This part power increase was on the object ring right? What concerns me about all this increase is in your case these ~24H to make sure everything is ok. My hope is the accounts/containers databases size files are small sizes on kB/MB scale.

...

totals are good, also number of databases per disk and per partition (max, min, avg, std-dev)

Unfortunately I can't get this information yet, but it is a critical piece of information for this process.

...

you can probably stop once you have >100 parts per device. But I'm only "recommending" it because that's what's supported and what we've seen work in the past.
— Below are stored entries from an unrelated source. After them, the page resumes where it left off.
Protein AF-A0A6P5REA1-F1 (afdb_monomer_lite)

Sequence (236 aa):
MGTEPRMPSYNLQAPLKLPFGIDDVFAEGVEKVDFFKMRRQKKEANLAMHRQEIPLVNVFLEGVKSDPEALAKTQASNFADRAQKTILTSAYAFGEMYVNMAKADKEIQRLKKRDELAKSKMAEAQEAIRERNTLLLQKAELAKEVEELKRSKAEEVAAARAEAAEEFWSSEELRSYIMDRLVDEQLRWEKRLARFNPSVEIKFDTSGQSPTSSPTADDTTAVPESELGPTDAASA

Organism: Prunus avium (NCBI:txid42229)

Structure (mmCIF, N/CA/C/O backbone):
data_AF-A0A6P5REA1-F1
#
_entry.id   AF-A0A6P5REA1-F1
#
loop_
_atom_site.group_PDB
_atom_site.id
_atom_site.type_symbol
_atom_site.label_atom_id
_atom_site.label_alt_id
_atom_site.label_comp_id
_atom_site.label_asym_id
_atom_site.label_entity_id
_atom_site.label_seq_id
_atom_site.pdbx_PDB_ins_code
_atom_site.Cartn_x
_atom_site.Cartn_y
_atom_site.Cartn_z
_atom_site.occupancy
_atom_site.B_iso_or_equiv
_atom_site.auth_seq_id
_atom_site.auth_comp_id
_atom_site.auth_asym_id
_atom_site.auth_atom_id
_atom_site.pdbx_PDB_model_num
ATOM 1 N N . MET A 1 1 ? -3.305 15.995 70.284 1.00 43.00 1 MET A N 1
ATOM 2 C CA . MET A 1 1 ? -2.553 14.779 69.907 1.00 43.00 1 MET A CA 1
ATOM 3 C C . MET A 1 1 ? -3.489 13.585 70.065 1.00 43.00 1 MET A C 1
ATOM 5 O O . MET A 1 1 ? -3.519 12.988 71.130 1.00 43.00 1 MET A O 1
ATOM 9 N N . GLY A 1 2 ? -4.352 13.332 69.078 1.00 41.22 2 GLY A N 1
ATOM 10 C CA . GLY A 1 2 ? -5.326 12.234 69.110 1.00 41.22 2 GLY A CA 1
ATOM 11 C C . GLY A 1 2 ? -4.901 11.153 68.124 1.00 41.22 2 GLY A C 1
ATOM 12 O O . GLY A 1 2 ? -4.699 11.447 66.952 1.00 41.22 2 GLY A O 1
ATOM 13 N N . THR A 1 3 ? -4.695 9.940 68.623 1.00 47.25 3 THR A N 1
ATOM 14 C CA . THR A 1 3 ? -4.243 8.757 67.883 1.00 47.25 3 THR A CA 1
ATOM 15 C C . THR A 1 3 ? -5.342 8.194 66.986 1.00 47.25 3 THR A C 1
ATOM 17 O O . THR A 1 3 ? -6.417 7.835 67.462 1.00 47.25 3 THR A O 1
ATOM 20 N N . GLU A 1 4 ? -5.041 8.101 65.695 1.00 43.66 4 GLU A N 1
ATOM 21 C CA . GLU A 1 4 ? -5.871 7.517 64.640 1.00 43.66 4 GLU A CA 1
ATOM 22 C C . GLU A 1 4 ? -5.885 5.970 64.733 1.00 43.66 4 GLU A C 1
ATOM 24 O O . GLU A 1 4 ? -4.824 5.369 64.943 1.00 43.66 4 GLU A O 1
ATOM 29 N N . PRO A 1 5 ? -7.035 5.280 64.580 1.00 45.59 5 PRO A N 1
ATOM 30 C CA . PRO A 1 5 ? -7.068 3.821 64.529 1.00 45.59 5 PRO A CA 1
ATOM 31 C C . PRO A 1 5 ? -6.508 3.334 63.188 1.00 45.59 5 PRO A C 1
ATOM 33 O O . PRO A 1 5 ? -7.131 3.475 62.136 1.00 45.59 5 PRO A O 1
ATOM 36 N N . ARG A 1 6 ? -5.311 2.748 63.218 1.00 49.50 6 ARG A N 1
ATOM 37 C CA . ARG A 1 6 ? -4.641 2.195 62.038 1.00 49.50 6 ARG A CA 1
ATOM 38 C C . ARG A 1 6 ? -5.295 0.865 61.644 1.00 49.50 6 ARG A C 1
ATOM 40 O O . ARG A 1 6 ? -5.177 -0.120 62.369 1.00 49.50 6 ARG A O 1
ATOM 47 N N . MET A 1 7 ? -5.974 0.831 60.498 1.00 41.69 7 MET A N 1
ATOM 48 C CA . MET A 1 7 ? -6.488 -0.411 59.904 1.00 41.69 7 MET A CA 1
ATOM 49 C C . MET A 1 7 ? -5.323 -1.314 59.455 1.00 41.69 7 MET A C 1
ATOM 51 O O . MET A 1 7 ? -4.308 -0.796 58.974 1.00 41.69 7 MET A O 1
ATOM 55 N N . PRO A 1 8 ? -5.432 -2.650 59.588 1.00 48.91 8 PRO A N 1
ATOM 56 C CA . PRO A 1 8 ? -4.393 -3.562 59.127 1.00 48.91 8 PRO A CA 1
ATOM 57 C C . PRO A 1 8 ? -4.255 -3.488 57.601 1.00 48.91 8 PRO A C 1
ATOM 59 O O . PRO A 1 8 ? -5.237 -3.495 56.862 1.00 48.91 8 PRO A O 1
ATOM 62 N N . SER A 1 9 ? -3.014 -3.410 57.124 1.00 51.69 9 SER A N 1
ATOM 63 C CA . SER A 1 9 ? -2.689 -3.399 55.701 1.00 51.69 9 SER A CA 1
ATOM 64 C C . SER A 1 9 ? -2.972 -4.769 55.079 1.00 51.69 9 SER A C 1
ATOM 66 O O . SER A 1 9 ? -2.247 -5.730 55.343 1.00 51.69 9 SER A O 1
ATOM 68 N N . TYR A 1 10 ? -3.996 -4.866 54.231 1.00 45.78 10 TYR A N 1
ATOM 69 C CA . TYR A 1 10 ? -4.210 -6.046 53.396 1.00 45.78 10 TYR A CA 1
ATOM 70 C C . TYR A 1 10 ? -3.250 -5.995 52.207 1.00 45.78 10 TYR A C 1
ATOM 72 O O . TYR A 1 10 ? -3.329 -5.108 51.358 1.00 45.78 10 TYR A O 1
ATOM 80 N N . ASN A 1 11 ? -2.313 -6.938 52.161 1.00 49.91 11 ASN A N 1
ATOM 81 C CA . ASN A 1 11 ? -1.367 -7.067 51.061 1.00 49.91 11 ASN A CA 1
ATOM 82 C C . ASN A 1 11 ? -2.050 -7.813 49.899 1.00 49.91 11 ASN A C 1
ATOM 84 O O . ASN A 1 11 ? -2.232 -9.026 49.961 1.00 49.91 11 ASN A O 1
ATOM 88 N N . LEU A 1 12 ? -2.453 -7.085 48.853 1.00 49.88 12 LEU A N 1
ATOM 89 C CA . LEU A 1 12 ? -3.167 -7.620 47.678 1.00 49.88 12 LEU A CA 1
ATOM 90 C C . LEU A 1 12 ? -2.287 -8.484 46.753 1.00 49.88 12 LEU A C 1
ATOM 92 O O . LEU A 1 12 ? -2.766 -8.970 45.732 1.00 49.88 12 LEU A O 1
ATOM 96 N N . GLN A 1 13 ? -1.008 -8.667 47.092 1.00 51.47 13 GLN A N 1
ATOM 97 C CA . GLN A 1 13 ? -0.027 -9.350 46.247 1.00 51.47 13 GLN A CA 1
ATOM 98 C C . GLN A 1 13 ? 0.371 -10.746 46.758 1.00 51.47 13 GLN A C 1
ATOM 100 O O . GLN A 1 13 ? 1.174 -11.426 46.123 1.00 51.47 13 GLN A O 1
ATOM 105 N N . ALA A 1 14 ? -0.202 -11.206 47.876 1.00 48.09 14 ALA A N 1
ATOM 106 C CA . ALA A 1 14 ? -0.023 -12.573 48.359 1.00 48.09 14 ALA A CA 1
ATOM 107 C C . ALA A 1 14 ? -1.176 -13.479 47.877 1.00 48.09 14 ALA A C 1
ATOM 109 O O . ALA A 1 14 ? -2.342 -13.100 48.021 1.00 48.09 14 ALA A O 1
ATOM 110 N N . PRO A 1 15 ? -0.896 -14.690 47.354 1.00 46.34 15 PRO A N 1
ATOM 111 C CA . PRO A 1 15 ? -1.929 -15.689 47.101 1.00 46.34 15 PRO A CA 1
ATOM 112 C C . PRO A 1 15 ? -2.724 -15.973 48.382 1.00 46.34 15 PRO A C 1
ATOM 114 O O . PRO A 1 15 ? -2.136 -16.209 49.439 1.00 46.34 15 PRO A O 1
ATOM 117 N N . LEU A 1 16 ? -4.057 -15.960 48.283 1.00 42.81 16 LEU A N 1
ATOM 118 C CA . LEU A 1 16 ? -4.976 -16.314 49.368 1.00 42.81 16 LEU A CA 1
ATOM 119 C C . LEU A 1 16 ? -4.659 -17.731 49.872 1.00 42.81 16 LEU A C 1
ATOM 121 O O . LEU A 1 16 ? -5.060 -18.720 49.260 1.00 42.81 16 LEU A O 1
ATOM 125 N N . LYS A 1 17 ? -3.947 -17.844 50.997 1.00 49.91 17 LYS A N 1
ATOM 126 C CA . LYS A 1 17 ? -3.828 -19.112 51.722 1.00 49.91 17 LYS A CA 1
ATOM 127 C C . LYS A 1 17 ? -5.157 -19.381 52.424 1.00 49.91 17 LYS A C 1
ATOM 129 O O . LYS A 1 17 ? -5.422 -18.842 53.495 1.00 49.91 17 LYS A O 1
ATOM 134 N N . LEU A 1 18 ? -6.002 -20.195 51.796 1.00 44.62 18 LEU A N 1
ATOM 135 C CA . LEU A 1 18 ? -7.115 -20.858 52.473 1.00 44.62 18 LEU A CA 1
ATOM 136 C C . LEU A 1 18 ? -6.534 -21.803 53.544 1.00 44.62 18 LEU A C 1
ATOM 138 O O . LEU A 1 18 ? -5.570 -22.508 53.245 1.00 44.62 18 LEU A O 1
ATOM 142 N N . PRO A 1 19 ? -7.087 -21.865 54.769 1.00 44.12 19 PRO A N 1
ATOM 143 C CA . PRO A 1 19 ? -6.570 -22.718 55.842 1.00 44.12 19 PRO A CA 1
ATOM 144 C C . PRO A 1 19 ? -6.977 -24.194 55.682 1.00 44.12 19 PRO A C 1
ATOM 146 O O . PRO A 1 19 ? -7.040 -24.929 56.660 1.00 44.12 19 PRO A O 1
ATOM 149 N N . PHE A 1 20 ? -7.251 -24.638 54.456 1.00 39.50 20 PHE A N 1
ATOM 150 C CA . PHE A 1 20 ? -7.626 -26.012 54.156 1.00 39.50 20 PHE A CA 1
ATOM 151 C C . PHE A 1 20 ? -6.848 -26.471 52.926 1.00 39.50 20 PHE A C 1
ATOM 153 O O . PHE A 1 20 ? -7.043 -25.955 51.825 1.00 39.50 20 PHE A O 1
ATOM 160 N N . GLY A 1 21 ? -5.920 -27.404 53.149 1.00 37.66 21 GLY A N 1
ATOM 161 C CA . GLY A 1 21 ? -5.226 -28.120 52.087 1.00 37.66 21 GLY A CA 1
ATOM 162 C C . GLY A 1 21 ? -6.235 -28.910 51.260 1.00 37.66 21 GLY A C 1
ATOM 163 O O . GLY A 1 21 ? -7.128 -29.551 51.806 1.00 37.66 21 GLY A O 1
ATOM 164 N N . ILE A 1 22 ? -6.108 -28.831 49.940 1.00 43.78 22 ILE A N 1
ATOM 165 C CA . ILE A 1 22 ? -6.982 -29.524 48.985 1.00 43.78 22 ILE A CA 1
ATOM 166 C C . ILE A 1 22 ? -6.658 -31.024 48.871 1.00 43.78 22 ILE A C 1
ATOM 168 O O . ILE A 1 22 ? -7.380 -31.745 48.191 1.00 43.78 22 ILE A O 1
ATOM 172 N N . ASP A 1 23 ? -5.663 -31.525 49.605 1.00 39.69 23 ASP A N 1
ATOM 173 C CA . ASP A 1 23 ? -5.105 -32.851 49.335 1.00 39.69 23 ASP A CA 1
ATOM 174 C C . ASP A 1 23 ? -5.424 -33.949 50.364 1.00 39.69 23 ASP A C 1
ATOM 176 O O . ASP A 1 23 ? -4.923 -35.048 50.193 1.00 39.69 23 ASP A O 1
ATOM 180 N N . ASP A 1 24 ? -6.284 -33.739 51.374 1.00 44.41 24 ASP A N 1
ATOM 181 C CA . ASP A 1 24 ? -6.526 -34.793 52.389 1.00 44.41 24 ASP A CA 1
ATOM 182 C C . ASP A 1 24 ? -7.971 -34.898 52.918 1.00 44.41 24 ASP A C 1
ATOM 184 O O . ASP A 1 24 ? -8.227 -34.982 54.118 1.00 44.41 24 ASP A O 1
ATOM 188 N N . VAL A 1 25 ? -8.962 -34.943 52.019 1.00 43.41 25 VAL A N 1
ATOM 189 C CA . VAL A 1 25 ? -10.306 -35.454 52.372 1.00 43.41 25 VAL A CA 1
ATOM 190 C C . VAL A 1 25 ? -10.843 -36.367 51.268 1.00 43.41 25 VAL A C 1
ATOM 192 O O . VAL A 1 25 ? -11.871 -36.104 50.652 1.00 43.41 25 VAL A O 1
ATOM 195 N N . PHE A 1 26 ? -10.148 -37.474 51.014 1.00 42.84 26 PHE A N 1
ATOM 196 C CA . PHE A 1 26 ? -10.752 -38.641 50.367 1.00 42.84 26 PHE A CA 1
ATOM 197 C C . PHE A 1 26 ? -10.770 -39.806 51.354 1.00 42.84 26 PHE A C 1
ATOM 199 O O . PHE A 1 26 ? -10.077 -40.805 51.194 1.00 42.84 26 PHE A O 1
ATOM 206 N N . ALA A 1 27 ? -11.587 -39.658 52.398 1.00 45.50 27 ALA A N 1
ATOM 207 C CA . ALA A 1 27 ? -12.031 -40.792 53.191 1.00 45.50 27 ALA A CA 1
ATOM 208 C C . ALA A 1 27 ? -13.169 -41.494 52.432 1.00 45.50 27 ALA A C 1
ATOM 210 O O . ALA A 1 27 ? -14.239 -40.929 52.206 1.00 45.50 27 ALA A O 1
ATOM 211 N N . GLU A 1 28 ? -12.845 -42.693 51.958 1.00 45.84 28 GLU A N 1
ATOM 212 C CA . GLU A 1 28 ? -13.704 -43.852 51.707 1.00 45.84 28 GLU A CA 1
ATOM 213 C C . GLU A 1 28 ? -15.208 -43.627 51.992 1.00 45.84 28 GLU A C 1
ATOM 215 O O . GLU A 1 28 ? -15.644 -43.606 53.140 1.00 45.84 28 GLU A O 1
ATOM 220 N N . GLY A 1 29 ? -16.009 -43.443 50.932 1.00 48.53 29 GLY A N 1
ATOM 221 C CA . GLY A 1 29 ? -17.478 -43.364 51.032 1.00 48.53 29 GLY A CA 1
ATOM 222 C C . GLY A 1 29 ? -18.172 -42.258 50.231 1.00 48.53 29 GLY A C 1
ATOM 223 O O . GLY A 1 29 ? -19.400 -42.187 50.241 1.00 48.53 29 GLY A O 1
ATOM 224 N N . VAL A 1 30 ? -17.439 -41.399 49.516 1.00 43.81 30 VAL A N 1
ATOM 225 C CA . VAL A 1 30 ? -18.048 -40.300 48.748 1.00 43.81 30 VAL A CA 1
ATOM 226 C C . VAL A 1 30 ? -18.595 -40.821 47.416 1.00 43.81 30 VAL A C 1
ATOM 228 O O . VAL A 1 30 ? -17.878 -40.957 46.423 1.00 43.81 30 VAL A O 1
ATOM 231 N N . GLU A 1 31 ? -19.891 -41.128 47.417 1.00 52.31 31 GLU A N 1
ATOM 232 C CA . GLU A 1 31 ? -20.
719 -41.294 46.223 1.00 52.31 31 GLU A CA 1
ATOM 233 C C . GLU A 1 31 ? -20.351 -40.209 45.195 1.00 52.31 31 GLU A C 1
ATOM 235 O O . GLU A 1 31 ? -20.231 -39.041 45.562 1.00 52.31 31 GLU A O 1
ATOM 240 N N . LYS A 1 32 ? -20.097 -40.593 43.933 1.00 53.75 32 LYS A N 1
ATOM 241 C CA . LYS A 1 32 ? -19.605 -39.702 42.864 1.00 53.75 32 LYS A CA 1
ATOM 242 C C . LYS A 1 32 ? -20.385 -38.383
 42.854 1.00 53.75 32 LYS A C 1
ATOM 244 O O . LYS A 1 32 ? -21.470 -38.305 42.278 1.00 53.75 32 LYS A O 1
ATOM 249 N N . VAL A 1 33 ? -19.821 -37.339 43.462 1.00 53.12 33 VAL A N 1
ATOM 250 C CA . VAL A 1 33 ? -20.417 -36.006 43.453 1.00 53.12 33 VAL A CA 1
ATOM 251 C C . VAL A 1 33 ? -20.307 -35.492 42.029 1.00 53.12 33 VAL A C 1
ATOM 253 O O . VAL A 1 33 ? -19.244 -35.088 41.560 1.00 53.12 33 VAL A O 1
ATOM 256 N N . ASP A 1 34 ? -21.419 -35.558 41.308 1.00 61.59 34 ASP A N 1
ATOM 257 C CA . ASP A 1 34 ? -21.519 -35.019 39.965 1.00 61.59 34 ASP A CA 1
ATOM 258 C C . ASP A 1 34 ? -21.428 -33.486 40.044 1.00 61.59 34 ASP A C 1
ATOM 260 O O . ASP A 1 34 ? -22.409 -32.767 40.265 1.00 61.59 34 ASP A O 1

Is good to hear your experience, I read recently in Suse documentation <https://documentation.suse.com/soc/9/html/suse-openstack-cloud-clm-all/modify-input-model.html#selecting-partition-power> that a 100 parts per device is an ideal and you too now. With your experience, having >100 parts per device can be impacting on overall health/performance cluster? Em qui., 21 de dez. de 2023 às 15:48, Clay Gerrard <clay.gerrard@gmail.com> escreveu:

...

On Thu, Dec 21, 2023 at 11:28 AM Thiago De Moraes Teixeira < teixeira.thiago@luizalabs.com> wrote:

...
do that inside a maintenance window, to not be concerned about availability issues during the process.

More than that I would encourage you to disable writes; ideally just turn off all your proxies. You should probably also stop the account/container consistency daeamons - or teach them how to abort/skip rings marked for part power like the object services do:

https://github.com/NVIDIA/swift/blob/master/swift/obj/replicator.py#L911-L91...

...
your recommendation is do this increase 1 per 1 part power, like 8->9;9->10;...19->20?
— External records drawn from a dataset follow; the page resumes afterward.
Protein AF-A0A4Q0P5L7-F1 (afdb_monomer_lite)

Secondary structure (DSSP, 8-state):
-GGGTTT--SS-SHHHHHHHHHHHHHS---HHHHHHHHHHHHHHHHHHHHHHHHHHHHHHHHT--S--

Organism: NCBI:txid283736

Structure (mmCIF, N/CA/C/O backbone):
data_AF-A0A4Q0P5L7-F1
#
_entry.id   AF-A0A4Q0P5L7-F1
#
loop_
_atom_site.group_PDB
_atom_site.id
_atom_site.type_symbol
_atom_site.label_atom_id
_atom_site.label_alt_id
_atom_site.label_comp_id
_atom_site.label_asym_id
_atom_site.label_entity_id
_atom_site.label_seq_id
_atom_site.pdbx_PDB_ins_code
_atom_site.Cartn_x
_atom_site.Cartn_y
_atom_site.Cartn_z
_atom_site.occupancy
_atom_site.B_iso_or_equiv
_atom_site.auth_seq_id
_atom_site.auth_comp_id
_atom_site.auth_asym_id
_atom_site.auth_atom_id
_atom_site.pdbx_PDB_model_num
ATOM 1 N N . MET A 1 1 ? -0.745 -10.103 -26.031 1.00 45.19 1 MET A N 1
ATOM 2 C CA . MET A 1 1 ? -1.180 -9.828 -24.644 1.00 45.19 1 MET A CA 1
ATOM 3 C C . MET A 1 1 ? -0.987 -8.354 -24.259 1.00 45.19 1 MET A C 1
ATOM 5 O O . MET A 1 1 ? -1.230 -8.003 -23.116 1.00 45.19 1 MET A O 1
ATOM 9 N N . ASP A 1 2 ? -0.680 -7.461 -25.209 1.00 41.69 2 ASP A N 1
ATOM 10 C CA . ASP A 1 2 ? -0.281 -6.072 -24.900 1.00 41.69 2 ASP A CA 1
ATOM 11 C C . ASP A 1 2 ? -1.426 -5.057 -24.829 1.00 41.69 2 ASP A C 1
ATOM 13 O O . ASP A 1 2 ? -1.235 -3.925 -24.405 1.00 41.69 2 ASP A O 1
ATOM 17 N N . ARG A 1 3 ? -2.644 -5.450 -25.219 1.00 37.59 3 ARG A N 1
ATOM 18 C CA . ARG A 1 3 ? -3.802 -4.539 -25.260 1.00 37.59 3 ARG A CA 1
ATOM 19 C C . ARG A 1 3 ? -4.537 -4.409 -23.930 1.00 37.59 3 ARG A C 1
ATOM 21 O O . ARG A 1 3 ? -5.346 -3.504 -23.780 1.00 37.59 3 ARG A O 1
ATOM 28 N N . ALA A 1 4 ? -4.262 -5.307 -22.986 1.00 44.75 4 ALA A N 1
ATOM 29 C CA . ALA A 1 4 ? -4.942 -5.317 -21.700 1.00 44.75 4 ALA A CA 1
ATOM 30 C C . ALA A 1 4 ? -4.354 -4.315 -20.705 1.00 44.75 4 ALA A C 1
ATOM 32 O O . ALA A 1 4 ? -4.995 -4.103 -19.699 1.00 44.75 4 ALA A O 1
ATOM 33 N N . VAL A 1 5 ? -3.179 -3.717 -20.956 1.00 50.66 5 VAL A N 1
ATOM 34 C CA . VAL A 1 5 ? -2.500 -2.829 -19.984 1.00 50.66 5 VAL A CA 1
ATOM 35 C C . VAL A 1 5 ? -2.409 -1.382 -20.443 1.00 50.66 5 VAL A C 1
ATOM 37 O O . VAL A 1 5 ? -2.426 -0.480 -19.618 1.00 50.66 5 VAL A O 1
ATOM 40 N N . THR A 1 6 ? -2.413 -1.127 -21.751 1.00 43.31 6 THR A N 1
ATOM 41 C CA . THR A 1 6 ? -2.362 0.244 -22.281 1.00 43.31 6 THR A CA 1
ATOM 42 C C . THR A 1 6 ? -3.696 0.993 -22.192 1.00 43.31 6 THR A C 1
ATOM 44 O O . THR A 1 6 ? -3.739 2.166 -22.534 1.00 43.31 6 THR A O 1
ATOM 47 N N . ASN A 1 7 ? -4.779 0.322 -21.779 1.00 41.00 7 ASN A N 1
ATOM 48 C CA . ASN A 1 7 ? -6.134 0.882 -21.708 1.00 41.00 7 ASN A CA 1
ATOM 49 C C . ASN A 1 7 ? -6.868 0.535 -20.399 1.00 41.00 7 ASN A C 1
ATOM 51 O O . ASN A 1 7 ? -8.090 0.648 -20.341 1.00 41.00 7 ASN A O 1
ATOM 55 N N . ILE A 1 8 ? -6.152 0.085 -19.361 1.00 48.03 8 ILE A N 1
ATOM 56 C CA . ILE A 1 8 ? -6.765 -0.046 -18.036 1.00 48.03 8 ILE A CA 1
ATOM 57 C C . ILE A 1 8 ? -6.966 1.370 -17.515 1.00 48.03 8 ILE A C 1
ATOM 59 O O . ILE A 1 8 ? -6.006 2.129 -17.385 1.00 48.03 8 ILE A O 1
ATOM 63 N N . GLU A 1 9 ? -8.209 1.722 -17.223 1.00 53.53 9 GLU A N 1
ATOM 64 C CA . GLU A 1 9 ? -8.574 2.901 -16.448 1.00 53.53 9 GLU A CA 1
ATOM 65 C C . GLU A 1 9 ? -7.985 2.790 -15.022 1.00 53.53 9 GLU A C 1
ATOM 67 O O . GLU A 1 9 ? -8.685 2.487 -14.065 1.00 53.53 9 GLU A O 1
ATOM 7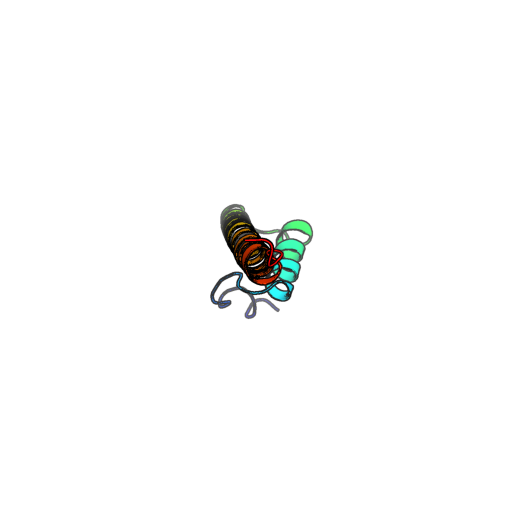2 N N . GLY A 1 10 ? -6.672 2.992 -14.875 1.00 66.62 10 GLY A N 1
ATOM 73 C CA . GLY A 1 10 ? -5.954 2.986 -13.597 1.00 66.62 10 GLY A CA 1
ATOM 74 C C . GLY A 1 10 ? -5.925 1.645 -12.841 1.00 66.62 10 GLY A C 1
ATOM 75 O O . GLY A 1 10 ? -6.681 0.715 -13.102 1.00 66.62 10 GLY A O 1
ATOM 76 N N . ILE A 1 11 ? -5.024 1.537 -11.861 1.00 81.88 11 ILE A N 1
ATOM 77 C CA . ILE A 1 11 ? -5.019 0.420 -10.906 1.00 81.88 11 ILE A CA 1
ATOM 78 C C . ILE A 1 11 ? -6.114 0.710 -9.875 1.00 81.88 11 ILE A C 1
ATOM 80 O O . ILE A 1 11 ? -5.943 1.576 -9.019 1.00 81.88 11 ILE A O 1
ATOM 84 N N . SER A 1 12 ? -7.264 0.051 -10.022 1.00 81.06 12 SER A N 1
ATOM 85 C CA . SER A 1 12 ? -8.485 0.317 -9.243 1.00 81.06 12 SER A CA 1
ATOM 86 C C . SER A 1 12 ? -9.062 -0.916 -8.536 1.00 81.06 12 SER A C 1
ATOM 88 O O . SER A 1 12 ? -10.036 -0.789 -7.798 1.00 81.06 12 SER A O 1
ATOM 90 N N . ASP A 1 13 ? -8.445 -2.089 -8.710 1.00 86.06 13 ASP A N 1
ATOM 91 C CA . ASP A 1 13 ? -8.764 -3.315 -7.974 1.00 86.06 13 ASP A CA 1
ATOM 92 C C . ASP A 1 13 ? -7.496 -4.153 -7.707 1.00 86.06 13 ASP A C 1
ATOM 94 O O . ASP A 1 13 ? -6.490 -4.042 -8.419 1.00 86.06 13 ASP A O 1
ATOM 98 N N . GLY A 1 14 ? -7.550 -5.010 -6.683 1.00 86.56 14 GLY A N 1
ATOM 99 C CA . GLY A 1 14 ? -6.413 -5.811 -6.223 1.00 86.56 14 GLY A CA 1
ATOM 100 C C . GLY A 1 14 ? -5.888 -6.836 -7.238 1.00 86.56 14 GLY A C 1
ATOM 101 O O . GLY A 1 14 ? -4.688 -7.104 -7.278 1.00 86.56 14 GLY A O 1
ATOM 102 N N . GLY A 1 15 ? -6.742 -7.390 -8.098 1.00 90.19 15 GLY A N 1
ATOM 103 C CA . GLY A 1 15 ? -6.360 -8.271 -9.201 1.00 90.19 15 GLY A CA 1
ATOM 104 C C . GLY A 1 15 ? -5.571 -7.539 -10.287 1.00 90.19 15 GLY A C 1
ATOM 105 O O . GLY A 1 15 ? -4.529 -8.028 -10.730 1.00 90.19 15 GLY A O 1
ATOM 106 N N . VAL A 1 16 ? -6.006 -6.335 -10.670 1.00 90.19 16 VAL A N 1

I mean going from 8->9 already *doubles* your number of partitions. exponential goes pretty fast. So even if you only have 1 part per device, 2(9), 4(10), 8(11), 16(12), 32(13), 64(14), 128(15) - you can probably stop once you have >100 parts per device. But I'm only "recommending" it because that's what's supported and what we've seen work in the past.

...
One idea I've just thought of, besides this adaptation on swift ring builder, is to add an input argument to map new part power value (thinking if this makes sense...)

I think that makes sense for your use-case. Last time we did a part power increase we did *3* in a row. Each increase would disable replication while relinker/cleanup was running - then we'd let replication run for ~24 hours to address any inconsistencies, swap out failed drives etc. Then repeat the whole process again - it was pretty intensive for ops, but they got good at it and our users didn't notice.

Since account/container doesn't support writes to relinking databases - you're going to be taking the cluster offline. Depending on how your ring management is automated it might be better to do the full relink from part power 8->X in one ring push. Christian is the expert but I *think* however many times you want to split a part you *should* be able to assign those new parts to the device they're actually on.

If you're doing say 3 increases at once instead of part 1 splitting to 2, 3 - it'd split to [8, 9, 10, 11, 12, 13, 14, 15] - and you'd want to make sure all those parts are assigned to each of the devices currently holding a replica of 1 (you should double check my math: https://paste.openstack.org/show/b0TKpjHzXSs7z8xrSVtK/)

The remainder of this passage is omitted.